A study of a new vaccine against Marburg virus in adults aged 18–55 years
- Conditions
- Marburg virus disease (MVD)Infections and Infestations
- Registration Number
- ISRCTN97679658
- Lead Sponsor
- niversity of Oxford
- Brief Summary
Not available
- Detailed Description
Not available
Recruitment & Eligibility
- Status
- Ongoing
- Sex
- All
- Target Recruitment
- 66
1. Adults aged between 18 to 55 years (inclusive) at the time of screening.
2. Medically healthy, such that according to the investigator's judgement, hospitalisation within the study period is not anticipated, and the participant appears likely to be able to remain a study participant through the end of protocol-specified follow-up. Planned elective procedures for pre-existing conditions are allowable.
3. Able to attend the scheduled visits and comply with all study procedures, including internet access for the recording of electronic diary cards.
4. Willing and able to give informed consent for participation in the study.
5. Willing to allow confirmation of past medical and vaccination history either through provision of or access to a medical record summary or other medical documentation or allowing investigators to obtain a copy of their medical history from their GP practice or via electronic patient records.
6. Willing to allow their GP and/or consultant, if appropriate, to be notified of participation in the study.
7. Willing to provide their national insurance number or passport number to be registered on The Over-Volunteering Prevention System (TOPS).
8. Agreement to refrain from blood donation during the study.
9. For participants of childbearing potential only: willing to use effective contraception for the duration of the study AND to have a pregnancy test on the days of screening and vaccinations. The pregnancy tests taken prior to vaccinations must be negative.
1. Participation in another research study, in which an investigational product has been administered or other procedures performed which could compromise the integrity of this study (such as significant volumes of blood taken) within the 12 weeks prior to enrolment or are planning to do so within the trial period.
2. History of previous confirmed or suspected Marburg virus infection.
3. Administration of immunoglobulins and/or any blood products within three months preceding the planned administration of the vaccine candidate.
4. Any confirmed or suspected immunosuppressive or immunodeficient state, including HIV infection; asplenia; severe infection(s); receipt of immunosuppressive therapy such as anti-cancer chemotherapy or radiation therapy within the preceding 12 months, or long-term systemic corticosteroid therapy (including for more than 7 consecutive days within three months preceding the planned administration of the vaccine candidate).
5. History of anaphylaxis in relation to vaccination.
6. History of allergic disease or reactions likely to be exacerbated by any component of the vaccine including hypersensitivity to the active substance or to any of the excipients of the IMP.

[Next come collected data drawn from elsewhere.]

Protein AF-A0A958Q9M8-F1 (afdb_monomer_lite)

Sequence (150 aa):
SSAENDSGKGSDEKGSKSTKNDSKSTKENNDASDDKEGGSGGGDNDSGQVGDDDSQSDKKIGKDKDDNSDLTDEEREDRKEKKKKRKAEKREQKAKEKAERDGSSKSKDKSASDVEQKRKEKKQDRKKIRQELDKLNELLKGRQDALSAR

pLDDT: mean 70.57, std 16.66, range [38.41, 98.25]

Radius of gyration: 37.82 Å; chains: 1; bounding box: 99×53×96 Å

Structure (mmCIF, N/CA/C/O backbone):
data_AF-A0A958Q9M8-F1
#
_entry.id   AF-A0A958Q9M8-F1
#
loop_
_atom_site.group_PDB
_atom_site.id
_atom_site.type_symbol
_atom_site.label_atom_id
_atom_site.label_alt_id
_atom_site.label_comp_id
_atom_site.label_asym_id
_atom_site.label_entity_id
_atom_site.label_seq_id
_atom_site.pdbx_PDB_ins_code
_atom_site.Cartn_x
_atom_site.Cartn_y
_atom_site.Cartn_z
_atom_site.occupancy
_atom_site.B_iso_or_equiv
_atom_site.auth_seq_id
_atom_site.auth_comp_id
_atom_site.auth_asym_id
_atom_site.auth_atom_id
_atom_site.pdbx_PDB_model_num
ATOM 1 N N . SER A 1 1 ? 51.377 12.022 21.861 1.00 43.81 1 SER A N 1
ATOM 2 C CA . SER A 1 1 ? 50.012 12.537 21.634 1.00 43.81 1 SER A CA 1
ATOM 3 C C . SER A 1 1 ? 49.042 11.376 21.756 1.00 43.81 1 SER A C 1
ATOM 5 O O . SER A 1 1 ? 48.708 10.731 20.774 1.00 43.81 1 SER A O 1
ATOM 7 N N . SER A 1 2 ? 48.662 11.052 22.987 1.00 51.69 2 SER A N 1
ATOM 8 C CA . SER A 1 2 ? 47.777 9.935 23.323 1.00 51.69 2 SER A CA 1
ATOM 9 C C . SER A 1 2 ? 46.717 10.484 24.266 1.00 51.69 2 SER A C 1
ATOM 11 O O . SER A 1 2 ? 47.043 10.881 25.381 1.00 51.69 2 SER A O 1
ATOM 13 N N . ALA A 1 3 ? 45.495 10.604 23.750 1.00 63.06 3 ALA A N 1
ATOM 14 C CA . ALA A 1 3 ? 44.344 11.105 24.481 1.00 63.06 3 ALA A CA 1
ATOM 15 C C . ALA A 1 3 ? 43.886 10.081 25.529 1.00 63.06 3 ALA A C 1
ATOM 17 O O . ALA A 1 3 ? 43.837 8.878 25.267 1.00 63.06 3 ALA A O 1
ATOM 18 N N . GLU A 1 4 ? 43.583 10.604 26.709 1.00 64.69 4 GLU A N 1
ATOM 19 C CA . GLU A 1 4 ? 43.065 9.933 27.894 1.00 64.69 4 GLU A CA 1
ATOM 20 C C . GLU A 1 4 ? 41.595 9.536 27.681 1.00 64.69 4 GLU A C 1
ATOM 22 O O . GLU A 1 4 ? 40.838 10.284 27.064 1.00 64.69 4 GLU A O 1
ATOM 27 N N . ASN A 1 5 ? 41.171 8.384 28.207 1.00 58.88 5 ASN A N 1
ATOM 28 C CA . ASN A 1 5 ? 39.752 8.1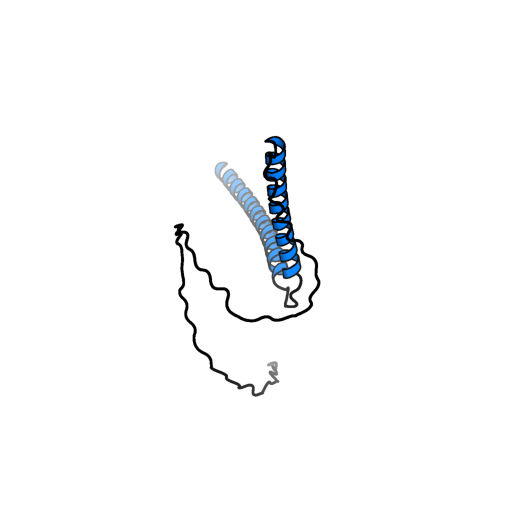09 28.432 1.00 58.88 5 ASN A CA 1
ATOM 29 C C . ASN A 1 5 ? 39.550 7.621 29.868 1.00 58.88 5 ASN A C 1
ATOM 31 O O . ASN A 1 5 ? 39.868 6.487 30.226 1.00 58.88 5 ASN A O 1
ATOM 35 N N . ASP A 1 6 ? 39.037 8.561 30.652 1.00 58.81 6 ASP A N 1
ATOM 36 C CA . ASP A 1 6 ? 38.466 8.464 31.986 1.00 58.81 6 ASP A CA 1
ATOM 37 C C . ASP A 1 6 ? 37.214 7.566 31.969 1.00 58.81 6 ASP A C 1
ATOM 39 O O . ASP A 1 6 ? 36.221 7.876 31.311 1.00 58.81 6 ASP A O 1
ATOM 43 N N . SER A 1 7 ? 37.261 6.430 32.672 1.00 59.97 7 SER A N 1
ATOM 44 C CA . SER A 1 7 ? 36.122 5.515 32.847 1.00 59.97 7 SER A CA 1
ATOM 45 C C . SER A 1 7 ? 35.636 5.484 34.299 1.00 59.97 7 SER A C 1
ATOM 47 O O . SER A 1 7 ? 35.397 4.417 34.874 1.00 59.97 7 SER A O 1
ATOM 49 N N . GLY A 1 8 ? 35.541 6.656 34.927 1.00 60.72 8 GLY A N 1
ATOM 50 C CA . GLY A 1 8 ? 35.025 6.796 36.280 1.00 60.72 8 GLY A CA 1
ATOM 51 C C . GLY A 1 8 ? 33.554 6.380 36.448 1.00 60.72 8 GLY A C 1
ATOM 52 O O . GLY A 1 8 ? 32.695 6.713 35.636 1.00 60.72 8 GLY A O 1
ATOM 53 N N . LYS A 1 9 ? 33.299 5.769 37.617 1.00 64.19 9 LYS A N 1
ATOM 54 C CA . LYS A 1 9 ? 32.016 5.466 38.294 1.00 64.19 9 LYS A CA 1
ATOM 55 C C . LYS A 1 9 ? 31.219 4.275 37.745 1.00 64.19 9 LYS A C 1
ATOM 57 O O . LYS A 1 9 ? 30.835 4.238 36.592 1.00 64.19 9 LYS A O 1
ATOM 62 N N . GLY A 1 10 ? 30.872 3.267 38.542 1.00 50.66 10 GLY A N 1
ATOM 63 C CA . GLY A 1 10 ? 30.646 3.261 39.988 1.00 50.66 10 GLY A CA 1
ATOM 64 C C . GLY A 1 10 ? 29.198 2.853 40.243 1.00 50.66 10 GLY A C 1
ATOM 65 O O . GLY A 1 10 ? 28.286 3.648 40.040 1.00 50.66 10 GLY A O 1
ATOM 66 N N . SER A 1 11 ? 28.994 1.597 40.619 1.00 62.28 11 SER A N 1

7. History of hereditary angioedema, acquired angioedema, or idiopathic angioedema.
8. History of cancer (except basal cell carcinoma of the skin and cervical carcinoma in situ).
9. History of any serious psychiatric condition likely to affect participation in the study.

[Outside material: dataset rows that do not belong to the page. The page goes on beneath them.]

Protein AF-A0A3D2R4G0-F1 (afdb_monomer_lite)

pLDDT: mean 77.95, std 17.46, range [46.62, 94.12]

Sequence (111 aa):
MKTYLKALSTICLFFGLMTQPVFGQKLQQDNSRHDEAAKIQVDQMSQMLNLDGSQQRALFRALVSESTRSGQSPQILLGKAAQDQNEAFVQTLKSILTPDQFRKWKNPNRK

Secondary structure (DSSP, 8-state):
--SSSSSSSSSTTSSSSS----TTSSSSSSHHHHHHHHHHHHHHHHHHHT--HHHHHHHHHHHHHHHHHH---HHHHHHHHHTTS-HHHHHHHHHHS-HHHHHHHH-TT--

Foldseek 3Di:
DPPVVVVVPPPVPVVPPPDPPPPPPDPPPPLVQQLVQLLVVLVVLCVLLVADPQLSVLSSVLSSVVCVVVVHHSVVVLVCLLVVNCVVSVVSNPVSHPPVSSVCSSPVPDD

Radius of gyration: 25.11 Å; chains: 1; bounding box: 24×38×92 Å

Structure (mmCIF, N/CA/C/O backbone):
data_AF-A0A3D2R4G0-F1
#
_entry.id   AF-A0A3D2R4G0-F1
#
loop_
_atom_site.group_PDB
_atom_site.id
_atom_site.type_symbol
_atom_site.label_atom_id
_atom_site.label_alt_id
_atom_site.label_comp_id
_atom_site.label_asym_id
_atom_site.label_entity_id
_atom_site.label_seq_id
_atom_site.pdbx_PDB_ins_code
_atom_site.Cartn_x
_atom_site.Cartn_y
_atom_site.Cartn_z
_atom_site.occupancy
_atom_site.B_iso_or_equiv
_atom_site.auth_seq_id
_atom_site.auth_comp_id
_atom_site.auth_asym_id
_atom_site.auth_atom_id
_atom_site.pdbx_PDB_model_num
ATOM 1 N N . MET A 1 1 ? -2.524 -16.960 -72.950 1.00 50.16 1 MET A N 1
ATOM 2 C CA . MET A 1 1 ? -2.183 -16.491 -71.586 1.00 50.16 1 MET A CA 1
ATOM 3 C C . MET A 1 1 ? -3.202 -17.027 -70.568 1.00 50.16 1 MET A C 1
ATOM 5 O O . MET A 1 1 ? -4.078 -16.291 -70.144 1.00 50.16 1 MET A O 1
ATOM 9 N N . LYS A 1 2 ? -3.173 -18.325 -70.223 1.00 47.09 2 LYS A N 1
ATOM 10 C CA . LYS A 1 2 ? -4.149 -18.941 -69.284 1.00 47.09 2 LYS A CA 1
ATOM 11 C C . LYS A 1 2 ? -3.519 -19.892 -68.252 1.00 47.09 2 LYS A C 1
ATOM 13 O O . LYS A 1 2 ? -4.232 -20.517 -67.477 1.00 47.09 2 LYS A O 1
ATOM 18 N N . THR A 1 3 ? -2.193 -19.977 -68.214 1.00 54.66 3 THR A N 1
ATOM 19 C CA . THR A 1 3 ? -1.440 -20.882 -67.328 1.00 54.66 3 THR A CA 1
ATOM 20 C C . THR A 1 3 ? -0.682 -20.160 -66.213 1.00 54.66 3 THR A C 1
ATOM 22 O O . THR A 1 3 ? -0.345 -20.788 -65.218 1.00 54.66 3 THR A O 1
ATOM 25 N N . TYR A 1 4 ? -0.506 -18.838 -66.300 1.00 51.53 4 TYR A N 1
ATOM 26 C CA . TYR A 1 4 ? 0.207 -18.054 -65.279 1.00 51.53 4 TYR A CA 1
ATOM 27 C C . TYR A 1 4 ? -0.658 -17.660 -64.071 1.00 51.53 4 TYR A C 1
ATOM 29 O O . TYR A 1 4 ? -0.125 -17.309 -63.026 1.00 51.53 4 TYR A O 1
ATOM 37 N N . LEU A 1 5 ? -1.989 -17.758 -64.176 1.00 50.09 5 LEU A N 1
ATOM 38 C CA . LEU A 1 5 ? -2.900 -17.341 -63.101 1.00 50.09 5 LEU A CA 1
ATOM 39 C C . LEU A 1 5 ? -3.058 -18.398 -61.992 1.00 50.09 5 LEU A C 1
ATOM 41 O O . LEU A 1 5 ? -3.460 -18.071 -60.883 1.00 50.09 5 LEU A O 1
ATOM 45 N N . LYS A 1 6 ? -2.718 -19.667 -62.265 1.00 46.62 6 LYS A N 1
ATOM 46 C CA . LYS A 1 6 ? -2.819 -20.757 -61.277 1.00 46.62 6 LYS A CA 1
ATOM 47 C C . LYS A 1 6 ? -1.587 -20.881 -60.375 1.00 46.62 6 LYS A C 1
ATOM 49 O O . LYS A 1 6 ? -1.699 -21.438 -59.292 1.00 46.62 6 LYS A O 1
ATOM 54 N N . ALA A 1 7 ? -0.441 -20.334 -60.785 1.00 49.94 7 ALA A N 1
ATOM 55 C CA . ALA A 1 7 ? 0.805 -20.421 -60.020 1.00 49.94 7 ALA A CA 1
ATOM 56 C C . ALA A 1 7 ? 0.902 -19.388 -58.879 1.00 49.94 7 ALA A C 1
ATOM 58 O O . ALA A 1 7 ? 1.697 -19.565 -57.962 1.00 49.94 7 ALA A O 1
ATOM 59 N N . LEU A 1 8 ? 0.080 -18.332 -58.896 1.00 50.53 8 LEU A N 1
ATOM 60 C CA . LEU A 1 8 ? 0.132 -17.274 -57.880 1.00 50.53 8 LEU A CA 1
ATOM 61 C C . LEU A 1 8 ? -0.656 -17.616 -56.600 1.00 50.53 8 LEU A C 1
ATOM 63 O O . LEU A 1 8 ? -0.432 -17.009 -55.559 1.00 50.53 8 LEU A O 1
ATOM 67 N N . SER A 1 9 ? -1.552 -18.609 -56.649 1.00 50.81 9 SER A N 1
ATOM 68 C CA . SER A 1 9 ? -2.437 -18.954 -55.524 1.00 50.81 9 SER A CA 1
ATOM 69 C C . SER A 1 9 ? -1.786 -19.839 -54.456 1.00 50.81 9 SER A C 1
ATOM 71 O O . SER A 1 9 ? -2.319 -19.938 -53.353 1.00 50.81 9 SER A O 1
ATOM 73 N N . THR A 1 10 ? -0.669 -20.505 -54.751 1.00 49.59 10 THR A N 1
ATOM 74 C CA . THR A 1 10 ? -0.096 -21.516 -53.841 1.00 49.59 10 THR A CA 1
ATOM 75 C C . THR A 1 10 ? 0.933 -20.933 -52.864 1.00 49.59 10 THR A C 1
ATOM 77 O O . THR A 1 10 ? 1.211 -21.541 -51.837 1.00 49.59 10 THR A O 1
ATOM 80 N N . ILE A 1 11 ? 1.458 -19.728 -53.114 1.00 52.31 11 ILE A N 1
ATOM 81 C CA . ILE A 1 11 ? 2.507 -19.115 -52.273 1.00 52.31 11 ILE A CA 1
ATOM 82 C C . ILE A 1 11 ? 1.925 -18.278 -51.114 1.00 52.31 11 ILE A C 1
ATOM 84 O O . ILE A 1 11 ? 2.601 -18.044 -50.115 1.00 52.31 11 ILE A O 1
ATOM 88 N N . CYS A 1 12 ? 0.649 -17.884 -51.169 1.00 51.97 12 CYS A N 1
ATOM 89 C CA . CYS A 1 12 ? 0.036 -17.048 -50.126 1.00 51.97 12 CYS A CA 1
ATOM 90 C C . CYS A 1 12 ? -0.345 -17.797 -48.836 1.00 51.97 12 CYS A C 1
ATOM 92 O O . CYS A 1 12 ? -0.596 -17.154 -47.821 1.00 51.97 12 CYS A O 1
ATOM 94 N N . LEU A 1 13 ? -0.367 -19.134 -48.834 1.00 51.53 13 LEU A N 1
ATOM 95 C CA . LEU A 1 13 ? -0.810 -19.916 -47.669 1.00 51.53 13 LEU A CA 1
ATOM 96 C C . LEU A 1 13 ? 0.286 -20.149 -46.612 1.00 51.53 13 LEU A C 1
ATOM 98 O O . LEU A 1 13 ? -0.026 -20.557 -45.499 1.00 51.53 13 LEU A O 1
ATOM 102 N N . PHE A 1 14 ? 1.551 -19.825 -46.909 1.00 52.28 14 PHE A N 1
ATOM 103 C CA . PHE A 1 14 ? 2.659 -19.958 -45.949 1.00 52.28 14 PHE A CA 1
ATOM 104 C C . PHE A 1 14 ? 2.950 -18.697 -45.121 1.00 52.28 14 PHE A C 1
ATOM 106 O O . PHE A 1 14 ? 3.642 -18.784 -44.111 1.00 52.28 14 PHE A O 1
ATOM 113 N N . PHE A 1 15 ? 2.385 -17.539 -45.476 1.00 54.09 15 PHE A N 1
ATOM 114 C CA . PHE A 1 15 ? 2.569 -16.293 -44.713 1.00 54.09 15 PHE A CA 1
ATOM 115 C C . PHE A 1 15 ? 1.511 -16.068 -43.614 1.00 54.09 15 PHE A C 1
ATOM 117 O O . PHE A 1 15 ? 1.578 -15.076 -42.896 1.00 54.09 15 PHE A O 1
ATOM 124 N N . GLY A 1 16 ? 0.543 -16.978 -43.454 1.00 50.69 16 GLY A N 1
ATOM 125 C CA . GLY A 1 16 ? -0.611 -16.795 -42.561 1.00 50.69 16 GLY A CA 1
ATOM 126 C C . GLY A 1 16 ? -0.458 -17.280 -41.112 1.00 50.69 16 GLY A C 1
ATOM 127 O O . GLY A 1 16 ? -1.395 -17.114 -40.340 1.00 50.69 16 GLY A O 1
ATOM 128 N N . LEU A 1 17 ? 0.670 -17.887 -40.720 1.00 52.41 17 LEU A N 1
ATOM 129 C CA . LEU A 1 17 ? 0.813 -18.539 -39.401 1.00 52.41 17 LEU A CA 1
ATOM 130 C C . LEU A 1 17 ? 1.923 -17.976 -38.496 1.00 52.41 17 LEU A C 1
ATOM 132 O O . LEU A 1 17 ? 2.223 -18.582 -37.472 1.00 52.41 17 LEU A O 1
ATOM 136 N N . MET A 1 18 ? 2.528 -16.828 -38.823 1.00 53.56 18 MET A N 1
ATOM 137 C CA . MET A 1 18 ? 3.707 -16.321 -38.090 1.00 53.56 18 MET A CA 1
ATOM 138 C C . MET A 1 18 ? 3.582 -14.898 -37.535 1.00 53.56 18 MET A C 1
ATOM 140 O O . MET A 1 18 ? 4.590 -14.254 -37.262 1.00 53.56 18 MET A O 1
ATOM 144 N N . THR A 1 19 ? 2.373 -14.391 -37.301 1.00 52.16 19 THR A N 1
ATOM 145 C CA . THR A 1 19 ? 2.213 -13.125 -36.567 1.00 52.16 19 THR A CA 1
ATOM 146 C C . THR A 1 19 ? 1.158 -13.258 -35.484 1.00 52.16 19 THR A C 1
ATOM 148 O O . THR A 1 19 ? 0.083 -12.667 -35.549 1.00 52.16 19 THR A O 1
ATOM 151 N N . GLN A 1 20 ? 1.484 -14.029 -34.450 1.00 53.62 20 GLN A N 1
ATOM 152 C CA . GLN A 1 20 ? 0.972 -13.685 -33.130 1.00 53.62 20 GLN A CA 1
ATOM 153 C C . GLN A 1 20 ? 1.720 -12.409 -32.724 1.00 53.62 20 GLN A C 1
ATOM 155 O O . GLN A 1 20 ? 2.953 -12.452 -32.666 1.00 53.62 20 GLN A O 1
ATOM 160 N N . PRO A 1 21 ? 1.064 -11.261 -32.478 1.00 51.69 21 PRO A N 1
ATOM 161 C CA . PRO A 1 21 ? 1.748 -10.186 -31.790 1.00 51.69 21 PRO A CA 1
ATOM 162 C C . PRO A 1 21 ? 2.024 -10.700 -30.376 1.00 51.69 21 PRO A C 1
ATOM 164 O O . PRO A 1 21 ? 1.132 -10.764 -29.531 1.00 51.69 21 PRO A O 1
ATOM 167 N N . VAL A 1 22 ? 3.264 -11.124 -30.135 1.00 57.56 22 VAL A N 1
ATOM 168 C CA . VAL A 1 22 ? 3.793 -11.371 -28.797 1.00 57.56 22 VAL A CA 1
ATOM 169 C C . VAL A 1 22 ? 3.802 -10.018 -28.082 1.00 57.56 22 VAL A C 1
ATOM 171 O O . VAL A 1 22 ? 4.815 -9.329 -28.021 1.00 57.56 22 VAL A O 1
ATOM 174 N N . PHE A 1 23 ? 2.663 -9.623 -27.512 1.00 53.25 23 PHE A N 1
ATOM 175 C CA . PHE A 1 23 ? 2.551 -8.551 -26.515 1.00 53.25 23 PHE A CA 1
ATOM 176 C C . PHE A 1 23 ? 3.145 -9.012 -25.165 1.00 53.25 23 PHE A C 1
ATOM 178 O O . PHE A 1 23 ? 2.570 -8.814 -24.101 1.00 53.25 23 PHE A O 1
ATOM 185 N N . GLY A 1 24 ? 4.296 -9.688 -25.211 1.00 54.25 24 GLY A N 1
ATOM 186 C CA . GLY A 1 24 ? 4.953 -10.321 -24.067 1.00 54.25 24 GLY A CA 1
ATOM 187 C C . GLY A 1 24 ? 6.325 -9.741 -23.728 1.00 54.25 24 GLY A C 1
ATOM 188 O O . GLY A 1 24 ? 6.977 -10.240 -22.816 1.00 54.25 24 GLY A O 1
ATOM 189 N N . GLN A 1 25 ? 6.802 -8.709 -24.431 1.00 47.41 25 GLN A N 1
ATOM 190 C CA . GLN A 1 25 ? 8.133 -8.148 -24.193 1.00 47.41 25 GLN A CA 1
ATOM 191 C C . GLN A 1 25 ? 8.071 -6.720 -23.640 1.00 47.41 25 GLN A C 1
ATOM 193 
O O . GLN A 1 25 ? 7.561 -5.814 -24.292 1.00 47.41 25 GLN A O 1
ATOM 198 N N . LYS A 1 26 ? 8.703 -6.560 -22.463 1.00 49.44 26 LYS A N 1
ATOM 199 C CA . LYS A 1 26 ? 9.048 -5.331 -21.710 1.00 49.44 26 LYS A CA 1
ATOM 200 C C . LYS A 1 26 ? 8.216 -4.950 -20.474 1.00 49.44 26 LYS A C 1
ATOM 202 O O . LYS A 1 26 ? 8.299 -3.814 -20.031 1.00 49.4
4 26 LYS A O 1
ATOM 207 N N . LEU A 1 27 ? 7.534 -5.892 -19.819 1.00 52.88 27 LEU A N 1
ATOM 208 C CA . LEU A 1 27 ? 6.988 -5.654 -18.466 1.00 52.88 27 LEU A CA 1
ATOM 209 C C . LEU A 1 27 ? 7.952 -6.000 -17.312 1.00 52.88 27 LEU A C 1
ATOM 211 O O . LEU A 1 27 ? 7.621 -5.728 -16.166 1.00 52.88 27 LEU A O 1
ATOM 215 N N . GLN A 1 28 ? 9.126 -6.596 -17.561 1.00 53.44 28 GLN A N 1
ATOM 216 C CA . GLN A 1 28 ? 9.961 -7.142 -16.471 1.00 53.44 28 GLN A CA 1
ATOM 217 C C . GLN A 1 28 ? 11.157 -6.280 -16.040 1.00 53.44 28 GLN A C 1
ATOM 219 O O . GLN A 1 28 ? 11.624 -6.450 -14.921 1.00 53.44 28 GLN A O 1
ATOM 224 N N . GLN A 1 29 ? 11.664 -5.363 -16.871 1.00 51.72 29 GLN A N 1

10. Participants who are pregnant, breastfeeding or lactating, or are planning pregnancy during the course of the study.
11. History of a bleeding disorder (e.g. clotting factor deficiency, acquired coagulopathy or platelet disorder), or prior history of significant bleeding or bruising following IM injections or venepuncture.
12. History of confirmed major thrombotic event (including cerebral venous sinus thrombosis, deep vein thrombosis, pulmonary embolism); history of antiphospholipid syndrome, or history of heparin-induced thrombocytopenia.
13. History of capillary leak syndrome.
14. History of Guillain-Barre syndrome, transverse myelitis or other neuroinflammatory syndrome
15. Moderate, severe and/or uncontrolled cardiovascular disease, respiratory disease, gastrointestinal disease, liver disease, renal disease, haematological, immunological, endocrine disorder, or neurological illness (note, mild well-controlled co-morbidities in a healthy participant are acceptable as judged by the Investigator)
16. Suspected or known current alcohol abuse as per investigator’s discretion.
17. Suspected or known injecting drug use within the 5 years preceding enrolment.
18. Acute or chronic hepatitis B or hepatitis C infection.
19. HIV infection.
20. Any clinically significant finding on screening that is either unlikely to resolve or does not resolve (for example on repeat testing at the discretion of an Investigator) within the recruitment timeline of the study.
21. Any other significant disease, disorder or finding which may significantly increase the risk to the volunteer if included in the study, affect the ability of the volunteer to participate in the study, or impair interpretation of the study data.
22. Member of the study team. This may include: anyone on the delegation log; anyone who might be anticipated to be placed onto the delegation log in the course of the study; anyone who has access to personal data on study participants (beyond name, contact details, DOB); and anyone who
Study & Design
- Study Type
- Interventional
- Study Design
- Not specified
- Primary Outcome Measures
Name Time Method 1. Occurrence of solicited local and systemic reactogenicity signs and symptoms for 7 days following each vaccination (Day 0 and Day 84), as recorded by participants in the electronic diary<br>2. Occurrence of unsolicited adverse events (AEs) for 28 days following each vaccination (Day 0 and Day 84), as recorded by participants in the electronic diary<br>3. Occurrence of abnormal safety laboratory measures for the duration of the study period (Day 0 to Day 365)<br>4. Occurrence of serious adverse events (SAEs) and adverse events of special interest (AESIs) for the duration of the study period (Day 0 to Day 365)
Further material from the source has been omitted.